- [PROVIDED RECORDS]
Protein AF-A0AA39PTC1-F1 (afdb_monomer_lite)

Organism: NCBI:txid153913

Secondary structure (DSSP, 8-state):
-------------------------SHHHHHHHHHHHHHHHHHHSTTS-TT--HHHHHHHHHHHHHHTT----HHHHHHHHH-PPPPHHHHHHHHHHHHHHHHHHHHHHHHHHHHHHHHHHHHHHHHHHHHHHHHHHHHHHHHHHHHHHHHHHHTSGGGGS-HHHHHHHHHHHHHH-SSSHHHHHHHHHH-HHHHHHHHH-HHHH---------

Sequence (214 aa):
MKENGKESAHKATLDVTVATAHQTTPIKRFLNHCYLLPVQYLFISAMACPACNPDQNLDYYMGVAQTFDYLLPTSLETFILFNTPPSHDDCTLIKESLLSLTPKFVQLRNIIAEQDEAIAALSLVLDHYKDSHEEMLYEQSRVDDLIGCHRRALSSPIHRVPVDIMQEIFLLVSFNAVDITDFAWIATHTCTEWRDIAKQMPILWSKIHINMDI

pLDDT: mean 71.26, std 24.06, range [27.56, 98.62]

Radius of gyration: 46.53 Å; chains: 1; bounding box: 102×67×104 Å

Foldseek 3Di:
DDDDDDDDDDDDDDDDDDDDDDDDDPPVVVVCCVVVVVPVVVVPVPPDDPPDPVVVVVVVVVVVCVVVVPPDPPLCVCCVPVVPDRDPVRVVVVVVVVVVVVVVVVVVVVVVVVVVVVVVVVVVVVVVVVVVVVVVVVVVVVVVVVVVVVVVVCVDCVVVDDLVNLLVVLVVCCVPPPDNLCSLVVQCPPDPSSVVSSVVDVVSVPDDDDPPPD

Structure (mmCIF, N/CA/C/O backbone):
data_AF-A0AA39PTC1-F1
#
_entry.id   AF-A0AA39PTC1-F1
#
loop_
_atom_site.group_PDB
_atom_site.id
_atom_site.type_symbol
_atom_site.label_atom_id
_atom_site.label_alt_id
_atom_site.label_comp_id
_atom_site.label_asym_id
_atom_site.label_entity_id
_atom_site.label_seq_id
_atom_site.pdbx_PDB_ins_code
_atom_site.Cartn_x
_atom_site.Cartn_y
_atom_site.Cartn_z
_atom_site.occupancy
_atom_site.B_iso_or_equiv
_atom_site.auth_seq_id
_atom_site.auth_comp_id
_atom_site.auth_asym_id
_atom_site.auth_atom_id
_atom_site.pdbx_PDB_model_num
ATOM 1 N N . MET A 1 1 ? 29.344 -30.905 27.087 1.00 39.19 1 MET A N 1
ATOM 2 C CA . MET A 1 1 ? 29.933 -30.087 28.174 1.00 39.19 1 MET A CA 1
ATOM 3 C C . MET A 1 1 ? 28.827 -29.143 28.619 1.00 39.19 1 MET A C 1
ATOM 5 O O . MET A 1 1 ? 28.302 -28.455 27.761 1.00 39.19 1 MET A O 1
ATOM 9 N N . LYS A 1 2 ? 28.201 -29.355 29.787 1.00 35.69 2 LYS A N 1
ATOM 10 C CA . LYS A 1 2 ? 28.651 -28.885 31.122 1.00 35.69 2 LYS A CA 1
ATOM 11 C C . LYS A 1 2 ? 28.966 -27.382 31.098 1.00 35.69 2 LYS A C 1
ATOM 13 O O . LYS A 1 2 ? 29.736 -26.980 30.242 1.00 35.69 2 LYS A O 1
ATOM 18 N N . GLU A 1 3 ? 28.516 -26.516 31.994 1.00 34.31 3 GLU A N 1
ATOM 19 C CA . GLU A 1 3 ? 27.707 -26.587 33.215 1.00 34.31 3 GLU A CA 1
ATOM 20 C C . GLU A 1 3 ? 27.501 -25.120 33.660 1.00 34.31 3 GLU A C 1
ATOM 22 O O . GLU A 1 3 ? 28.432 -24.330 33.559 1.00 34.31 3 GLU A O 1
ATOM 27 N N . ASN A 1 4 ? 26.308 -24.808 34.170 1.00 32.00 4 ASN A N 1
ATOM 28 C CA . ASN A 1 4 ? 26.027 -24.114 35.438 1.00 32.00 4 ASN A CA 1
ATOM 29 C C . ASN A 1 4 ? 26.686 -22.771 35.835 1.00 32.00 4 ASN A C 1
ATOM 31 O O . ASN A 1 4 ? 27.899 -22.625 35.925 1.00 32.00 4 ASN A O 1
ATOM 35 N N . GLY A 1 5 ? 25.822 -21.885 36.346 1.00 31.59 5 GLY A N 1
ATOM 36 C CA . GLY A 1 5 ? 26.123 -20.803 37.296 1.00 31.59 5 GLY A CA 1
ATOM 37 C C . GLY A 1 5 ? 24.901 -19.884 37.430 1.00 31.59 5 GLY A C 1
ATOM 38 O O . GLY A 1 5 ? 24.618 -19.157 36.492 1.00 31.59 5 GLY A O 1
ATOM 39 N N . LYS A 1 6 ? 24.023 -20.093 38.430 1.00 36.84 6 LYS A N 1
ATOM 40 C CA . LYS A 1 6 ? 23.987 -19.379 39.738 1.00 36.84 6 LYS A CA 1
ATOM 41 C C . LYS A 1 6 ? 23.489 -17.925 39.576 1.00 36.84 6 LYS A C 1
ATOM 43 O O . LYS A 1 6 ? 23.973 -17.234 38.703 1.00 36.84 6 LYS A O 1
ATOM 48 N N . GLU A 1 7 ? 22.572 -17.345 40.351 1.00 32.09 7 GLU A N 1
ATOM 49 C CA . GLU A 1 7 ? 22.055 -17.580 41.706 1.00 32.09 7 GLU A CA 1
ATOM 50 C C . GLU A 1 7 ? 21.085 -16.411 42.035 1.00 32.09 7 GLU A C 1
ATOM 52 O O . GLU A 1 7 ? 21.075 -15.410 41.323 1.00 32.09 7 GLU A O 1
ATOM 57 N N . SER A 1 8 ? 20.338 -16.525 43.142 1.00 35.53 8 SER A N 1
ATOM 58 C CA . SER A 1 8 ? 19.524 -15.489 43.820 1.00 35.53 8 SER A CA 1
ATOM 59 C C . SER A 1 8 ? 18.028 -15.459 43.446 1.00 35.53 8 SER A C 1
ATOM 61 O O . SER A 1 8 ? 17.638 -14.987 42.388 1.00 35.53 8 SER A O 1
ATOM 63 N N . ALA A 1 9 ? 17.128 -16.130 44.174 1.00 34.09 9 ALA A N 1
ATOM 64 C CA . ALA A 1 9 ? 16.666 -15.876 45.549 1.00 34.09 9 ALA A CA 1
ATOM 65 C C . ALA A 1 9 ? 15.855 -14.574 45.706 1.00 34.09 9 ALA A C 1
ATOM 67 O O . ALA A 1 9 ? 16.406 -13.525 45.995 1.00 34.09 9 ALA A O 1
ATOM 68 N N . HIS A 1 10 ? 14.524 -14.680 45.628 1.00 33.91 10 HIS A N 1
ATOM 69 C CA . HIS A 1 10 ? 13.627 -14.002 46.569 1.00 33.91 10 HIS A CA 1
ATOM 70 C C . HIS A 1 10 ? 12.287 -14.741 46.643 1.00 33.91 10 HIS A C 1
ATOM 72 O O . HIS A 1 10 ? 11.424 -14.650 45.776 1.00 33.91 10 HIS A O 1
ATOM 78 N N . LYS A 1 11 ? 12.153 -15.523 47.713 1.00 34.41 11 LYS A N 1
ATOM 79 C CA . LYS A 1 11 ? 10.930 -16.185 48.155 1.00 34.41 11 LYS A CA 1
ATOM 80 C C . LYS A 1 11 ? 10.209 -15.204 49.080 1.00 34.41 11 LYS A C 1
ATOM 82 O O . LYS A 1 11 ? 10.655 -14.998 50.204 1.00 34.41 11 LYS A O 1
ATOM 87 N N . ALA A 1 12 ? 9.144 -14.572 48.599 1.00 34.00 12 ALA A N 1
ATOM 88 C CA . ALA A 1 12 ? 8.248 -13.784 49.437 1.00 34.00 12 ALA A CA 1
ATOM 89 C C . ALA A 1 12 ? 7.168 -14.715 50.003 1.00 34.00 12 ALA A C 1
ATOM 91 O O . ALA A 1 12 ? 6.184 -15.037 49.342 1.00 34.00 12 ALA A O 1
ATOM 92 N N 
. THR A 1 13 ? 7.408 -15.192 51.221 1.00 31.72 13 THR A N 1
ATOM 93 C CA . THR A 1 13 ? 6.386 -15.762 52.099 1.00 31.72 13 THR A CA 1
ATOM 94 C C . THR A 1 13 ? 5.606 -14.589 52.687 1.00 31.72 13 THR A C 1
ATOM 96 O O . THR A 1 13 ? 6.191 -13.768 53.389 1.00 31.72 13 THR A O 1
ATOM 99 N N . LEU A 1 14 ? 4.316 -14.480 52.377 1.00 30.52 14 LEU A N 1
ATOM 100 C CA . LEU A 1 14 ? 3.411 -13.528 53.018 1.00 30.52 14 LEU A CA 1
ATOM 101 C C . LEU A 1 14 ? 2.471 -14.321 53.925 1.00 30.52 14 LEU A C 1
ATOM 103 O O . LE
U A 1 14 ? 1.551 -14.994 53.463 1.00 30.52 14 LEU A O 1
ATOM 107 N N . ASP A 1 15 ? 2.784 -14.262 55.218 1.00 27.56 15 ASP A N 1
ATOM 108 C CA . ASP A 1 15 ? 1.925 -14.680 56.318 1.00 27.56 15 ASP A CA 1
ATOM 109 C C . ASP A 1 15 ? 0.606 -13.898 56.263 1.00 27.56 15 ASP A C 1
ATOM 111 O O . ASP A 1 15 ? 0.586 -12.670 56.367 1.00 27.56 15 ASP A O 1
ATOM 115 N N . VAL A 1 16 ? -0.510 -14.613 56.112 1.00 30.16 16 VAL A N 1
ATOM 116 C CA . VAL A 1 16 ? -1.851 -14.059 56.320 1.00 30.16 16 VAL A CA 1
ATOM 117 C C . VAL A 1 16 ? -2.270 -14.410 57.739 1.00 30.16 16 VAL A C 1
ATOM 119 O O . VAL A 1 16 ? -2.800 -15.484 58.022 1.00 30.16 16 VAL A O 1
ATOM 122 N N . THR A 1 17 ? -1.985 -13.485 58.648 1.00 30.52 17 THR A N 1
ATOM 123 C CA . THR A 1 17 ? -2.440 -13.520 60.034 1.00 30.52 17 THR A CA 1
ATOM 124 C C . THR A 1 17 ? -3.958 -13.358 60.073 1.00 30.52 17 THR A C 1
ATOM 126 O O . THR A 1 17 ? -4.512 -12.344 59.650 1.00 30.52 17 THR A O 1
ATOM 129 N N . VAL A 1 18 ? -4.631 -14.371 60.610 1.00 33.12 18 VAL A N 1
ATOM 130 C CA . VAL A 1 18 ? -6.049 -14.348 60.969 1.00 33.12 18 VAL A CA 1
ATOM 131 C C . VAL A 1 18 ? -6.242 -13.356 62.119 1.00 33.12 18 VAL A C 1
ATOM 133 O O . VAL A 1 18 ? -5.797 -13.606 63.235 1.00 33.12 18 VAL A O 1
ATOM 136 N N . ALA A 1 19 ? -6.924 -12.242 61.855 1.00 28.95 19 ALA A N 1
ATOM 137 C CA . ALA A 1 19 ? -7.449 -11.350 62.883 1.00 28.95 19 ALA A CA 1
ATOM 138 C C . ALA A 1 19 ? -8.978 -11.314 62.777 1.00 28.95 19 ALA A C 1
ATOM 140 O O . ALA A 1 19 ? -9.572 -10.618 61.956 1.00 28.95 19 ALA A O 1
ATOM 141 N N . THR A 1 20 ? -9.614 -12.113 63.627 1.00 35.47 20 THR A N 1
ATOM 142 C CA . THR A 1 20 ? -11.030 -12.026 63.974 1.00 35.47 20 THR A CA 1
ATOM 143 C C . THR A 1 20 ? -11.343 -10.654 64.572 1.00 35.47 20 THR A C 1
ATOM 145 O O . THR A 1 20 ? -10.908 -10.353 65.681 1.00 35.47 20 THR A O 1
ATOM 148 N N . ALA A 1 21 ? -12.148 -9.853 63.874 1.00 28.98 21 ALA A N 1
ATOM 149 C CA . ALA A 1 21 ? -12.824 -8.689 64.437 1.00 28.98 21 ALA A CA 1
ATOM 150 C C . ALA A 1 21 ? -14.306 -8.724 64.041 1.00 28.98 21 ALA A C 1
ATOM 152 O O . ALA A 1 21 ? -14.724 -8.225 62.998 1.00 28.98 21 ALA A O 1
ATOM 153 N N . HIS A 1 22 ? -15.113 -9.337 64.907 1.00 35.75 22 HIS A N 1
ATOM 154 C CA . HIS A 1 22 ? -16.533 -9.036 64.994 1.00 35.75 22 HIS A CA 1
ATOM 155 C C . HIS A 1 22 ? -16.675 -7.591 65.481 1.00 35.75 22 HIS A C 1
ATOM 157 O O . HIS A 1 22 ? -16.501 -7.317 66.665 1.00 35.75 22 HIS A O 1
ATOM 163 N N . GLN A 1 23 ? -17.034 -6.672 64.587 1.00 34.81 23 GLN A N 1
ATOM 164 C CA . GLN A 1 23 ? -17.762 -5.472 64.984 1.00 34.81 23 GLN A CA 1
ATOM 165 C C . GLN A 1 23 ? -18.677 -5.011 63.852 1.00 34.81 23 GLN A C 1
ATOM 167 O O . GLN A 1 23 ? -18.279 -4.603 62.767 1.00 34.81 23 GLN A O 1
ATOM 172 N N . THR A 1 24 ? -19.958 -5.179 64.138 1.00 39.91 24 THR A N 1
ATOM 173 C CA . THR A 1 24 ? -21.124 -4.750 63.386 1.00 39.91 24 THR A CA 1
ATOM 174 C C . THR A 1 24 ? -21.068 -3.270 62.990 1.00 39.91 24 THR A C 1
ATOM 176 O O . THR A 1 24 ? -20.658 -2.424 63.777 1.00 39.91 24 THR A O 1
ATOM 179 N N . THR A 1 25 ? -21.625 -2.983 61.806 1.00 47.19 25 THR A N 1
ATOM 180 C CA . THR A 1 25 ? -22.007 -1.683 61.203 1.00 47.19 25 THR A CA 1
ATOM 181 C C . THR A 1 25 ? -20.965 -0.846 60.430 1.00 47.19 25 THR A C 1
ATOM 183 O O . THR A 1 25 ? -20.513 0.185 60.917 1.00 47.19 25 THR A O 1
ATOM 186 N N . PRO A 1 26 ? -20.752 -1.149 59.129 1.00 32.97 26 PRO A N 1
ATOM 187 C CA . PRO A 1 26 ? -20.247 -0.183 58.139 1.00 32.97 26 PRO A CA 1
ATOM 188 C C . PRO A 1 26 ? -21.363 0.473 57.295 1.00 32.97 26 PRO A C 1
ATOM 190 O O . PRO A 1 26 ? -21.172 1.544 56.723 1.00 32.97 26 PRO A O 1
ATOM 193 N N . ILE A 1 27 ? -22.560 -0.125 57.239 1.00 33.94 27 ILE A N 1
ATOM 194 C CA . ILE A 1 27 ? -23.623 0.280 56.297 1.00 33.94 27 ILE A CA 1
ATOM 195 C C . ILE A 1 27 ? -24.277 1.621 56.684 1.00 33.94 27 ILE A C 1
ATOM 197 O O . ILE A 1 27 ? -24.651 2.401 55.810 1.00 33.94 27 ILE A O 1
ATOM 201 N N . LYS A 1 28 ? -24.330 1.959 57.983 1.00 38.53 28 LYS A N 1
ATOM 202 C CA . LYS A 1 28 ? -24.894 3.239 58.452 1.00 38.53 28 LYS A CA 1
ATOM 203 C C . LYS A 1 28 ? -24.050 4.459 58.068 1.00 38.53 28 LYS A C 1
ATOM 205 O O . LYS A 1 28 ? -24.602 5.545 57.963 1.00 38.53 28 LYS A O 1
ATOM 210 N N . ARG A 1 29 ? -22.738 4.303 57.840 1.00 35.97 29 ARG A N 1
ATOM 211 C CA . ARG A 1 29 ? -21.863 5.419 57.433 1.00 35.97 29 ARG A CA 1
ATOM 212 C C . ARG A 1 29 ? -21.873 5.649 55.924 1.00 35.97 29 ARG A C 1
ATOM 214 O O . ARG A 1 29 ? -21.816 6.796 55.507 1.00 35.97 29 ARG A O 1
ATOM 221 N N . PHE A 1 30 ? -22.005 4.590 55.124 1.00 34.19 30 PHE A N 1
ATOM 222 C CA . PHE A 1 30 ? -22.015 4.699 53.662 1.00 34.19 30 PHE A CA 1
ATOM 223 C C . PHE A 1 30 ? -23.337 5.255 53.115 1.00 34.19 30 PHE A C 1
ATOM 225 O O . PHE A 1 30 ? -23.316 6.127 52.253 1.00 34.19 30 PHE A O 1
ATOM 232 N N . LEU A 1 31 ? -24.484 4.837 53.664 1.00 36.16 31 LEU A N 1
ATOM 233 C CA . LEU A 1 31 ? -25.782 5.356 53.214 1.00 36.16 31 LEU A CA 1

---

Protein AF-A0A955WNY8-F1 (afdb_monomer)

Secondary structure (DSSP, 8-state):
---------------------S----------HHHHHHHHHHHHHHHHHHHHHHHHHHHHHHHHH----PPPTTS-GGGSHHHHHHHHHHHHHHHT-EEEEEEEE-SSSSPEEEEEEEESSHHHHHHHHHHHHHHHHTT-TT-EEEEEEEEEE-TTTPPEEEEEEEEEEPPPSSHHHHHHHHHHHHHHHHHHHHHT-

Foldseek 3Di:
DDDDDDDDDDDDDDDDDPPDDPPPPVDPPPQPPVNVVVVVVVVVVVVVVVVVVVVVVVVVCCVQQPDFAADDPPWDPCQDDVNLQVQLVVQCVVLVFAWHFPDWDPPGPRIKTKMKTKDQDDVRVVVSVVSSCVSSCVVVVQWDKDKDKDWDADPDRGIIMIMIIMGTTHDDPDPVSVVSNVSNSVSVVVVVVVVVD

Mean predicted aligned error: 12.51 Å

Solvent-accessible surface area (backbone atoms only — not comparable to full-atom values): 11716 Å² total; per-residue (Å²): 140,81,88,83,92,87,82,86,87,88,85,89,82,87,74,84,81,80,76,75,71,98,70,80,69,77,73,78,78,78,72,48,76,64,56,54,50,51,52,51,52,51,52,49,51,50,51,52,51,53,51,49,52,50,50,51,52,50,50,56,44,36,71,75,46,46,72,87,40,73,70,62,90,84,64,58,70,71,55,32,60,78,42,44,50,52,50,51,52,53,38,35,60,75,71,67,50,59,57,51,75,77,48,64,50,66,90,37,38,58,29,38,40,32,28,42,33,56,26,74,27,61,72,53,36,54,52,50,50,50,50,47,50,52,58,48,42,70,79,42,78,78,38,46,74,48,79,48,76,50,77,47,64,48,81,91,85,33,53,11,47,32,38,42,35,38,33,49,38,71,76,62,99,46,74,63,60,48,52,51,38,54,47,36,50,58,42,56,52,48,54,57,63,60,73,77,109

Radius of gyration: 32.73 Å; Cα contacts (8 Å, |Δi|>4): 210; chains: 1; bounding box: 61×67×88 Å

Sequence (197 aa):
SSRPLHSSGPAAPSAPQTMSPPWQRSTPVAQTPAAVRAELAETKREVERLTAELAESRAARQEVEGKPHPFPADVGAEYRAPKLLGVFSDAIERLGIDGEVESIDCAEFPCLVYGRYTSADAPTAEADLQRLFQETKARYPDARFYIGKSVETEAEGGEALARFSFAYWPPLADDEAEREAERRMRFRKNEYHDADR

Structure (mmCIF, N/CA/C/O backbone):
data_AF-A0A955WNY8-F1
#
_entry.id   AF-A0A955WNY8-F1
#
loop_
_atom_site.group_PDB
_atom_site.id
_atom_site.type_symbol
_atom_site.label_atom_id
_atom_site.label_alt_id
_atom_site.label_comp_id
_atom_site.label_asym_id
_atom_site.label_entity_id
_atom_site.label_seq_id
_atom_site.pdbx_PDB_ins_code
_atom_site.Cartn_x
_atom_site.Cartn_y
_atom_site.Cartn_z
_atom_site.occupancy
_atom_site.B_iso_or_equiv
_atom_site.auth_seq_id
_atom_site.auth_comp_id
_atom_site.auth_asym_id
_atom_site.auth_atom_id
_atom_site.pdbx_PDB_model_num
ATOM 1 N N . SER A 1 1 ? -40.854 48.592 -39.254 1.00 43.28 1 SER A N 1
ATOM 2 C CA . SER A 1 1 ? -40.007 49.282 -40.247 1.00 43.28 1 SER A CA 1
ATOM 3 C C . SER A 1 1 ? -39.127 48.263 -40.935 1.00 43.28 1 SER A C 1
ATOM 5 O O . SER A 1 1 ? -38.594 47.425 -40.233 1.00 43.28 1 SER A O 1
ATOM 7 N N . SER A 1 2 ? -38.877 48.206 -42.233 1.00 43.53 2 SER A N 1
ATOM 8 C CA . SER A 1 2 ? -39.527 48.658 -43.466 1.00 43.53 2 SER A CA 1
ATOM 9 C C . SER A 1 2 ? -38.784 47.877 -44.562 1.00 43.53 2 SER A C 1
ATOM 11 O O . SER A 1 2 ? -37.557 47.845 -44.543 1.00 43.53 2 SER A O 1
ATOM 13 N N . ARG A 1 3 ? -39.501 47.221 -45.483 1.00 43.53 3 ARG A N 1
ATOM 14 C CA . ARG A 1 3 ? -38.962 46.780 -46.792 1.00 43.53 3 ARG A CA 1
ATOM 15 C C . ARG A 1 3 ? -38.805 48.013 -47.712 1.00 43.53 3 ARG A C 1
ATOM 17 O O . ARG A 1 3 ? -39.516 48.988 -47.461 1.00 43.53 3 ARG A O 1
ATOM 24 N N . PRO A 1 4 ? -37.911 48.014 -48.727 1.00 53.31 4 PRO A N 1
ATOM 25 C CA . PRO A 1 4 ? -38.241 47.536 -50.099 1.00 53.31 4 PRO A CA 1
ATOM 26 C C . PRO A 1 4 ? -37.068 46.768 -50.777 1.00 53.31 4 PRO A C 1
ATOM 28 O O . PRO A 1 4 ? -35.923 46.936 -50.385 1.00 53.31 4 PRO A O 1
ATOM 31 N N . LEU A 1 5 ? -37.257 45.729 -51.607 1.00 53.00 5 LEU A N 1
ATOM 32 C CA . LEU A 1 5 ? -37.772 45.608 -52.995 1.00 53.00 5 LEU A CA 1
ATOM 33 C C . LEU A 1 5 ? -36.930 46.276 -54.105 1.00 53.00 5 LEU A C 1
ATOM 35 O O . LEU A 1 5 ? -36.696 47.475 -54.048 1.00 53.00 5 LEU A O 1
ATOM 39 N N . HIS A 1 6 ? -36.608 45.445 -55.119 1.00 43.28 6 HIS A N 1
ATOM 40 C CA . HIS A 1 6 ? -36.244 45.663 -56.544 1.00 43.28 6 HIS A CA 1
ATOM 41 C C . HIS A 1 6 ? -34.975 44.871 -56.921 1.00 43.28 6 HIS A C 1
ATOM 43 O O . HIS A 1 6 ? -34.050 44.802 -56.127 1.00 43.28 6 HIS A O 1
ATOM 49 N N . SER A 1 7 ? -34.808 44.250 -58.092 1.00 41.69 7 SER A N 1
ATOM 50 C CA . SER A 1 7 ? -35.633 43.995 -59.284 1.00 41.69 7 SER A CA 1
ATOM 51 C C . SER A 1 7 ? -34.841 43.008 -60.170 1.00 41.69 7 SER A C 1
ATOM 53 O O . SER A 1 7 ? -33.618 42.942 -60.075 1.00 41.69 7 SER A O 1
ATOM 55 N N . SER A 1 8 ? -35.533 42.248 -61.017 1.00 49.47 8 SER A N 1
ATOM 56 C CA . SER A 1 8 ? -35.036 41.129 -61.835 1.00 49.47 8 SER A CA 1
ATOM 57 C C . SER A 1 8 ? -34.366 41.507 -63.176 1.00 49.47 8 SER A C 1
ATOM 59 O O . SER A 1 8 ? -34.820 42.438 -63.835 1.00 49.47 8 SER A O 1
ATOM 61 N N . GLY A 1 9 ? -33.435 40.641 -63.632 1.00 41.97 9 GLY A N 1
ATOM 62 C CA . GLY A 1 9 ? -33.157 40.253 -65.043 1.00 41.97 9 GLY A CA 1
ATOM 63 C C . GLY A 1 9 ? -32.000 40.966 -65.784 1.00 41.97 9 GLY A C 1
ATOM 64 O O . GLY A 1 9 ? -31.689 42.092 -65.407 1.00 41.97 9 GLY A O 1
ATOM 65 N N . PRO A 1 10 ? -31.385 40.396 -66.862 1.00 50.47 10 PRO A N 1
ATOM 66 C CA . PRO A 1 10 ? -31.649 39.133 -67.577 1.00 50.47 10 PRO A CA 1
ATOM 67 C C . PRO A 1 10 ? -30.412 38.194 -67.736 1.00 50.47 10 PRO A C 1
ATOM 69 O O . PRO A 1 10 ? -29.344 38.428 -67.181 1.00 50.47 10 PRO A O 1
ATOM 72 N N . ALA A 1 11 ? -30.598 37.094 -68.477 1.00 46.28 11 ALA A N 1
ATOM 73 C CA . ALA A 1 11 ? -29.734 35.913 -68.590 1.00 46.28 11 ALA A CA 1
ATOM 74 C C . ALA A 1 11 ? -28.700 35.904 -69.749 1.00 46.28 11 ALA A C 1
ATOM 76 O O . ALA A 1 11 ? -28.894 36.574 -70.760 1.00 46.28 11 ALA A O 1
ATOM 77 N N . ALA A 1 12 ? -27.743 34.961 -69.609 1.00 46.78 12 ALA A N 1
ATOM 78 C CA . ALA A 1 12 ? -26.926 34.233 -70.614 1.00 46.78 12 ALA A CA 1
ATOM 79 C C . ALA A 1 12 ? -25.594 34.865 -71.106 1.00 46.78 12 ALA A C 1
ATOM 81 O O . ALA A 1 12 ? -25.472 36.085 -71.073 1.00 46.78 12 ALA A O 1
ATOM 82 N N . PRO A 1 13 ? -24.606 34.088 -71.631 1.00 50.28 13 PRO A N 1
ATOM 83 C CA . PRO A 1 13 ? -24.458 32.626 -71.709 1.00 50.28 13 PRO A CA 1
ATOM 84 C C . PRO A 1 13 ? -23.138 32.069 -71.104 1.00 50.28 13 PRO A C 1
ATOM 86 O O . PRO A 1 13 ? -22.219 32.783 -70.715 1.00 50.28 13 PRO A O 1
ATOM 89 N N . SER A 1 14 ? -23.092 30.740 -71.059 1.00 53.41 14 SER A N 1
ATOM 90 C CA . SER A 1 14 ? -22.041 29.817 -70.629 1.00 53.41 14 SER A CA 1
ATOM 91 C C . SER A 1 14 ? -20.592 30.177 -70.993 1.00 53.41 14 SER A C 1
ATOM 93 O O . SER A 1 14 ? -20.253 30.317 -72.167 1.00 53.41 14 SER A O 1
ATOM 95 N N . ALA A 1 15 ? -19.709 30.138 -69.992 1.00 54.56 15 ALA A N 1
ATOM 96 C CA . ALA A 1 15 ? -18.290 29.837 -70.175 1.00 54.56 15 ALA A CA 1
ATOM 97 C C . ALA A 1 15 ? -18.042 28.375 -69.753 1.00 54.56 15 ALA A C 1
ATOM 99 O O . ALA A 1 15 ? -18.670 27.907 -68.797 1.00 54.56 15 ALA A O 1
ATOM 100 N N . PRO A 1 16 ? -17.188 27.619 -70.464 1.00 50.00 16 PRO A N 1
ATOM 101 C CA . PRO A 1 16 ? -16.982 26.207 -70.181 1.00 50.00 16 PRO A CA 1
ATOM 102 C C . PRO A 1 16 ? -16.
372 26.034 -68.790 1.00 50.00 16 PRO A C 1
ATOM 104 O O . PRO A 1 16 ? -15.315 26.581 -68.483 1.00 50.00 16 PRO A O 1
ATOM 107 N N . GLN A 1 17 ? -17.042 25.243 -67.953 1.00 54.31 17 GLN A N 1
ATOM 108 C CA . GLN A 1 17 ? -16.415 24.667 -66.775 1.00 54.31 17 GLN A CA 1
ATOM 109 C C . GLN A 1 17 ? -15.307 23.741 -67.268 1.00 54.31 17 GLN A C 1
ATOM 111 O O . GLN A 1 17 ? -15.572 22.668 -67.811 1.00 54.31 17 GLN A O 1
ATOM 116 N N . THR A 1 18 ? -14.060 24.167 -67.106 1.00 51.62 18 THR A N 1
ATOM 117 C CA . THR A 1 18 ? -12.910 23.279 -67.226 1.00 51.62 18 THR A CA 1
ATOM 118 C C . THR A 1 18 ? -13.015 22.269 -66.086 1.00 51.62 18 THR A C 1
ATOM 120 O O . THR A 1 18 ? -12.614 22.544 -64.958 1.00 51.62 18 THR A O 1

- [AIM OF THE EXERCISE] Output exactly the lines of the material above from the one containing "ATOM 107 N N . ASP" up to and including the one containing "ATOM 111 O O . ASP".

- [RESULT OF THE EXERCISE]
ATOM 107 N N . ASP A 1 15 ? 2.784 -14.262 55.218 1.00 27.56 15 ASP A N 1
ATOM 108 C CA . ASP A 1 15 ? 1.925 -14.680 56.318 1.00 27.56 15 ASP A CA 1
ATOM 109 C C . ASP A 1 15 ? 0.606 -13.898 56.263 1.00 27.56 15 ASP A C 1
ATOM 111 O O . ASP A 1 15 ? 0.586 -12.670 56.367 1.00 27.56 15 ASP A O 1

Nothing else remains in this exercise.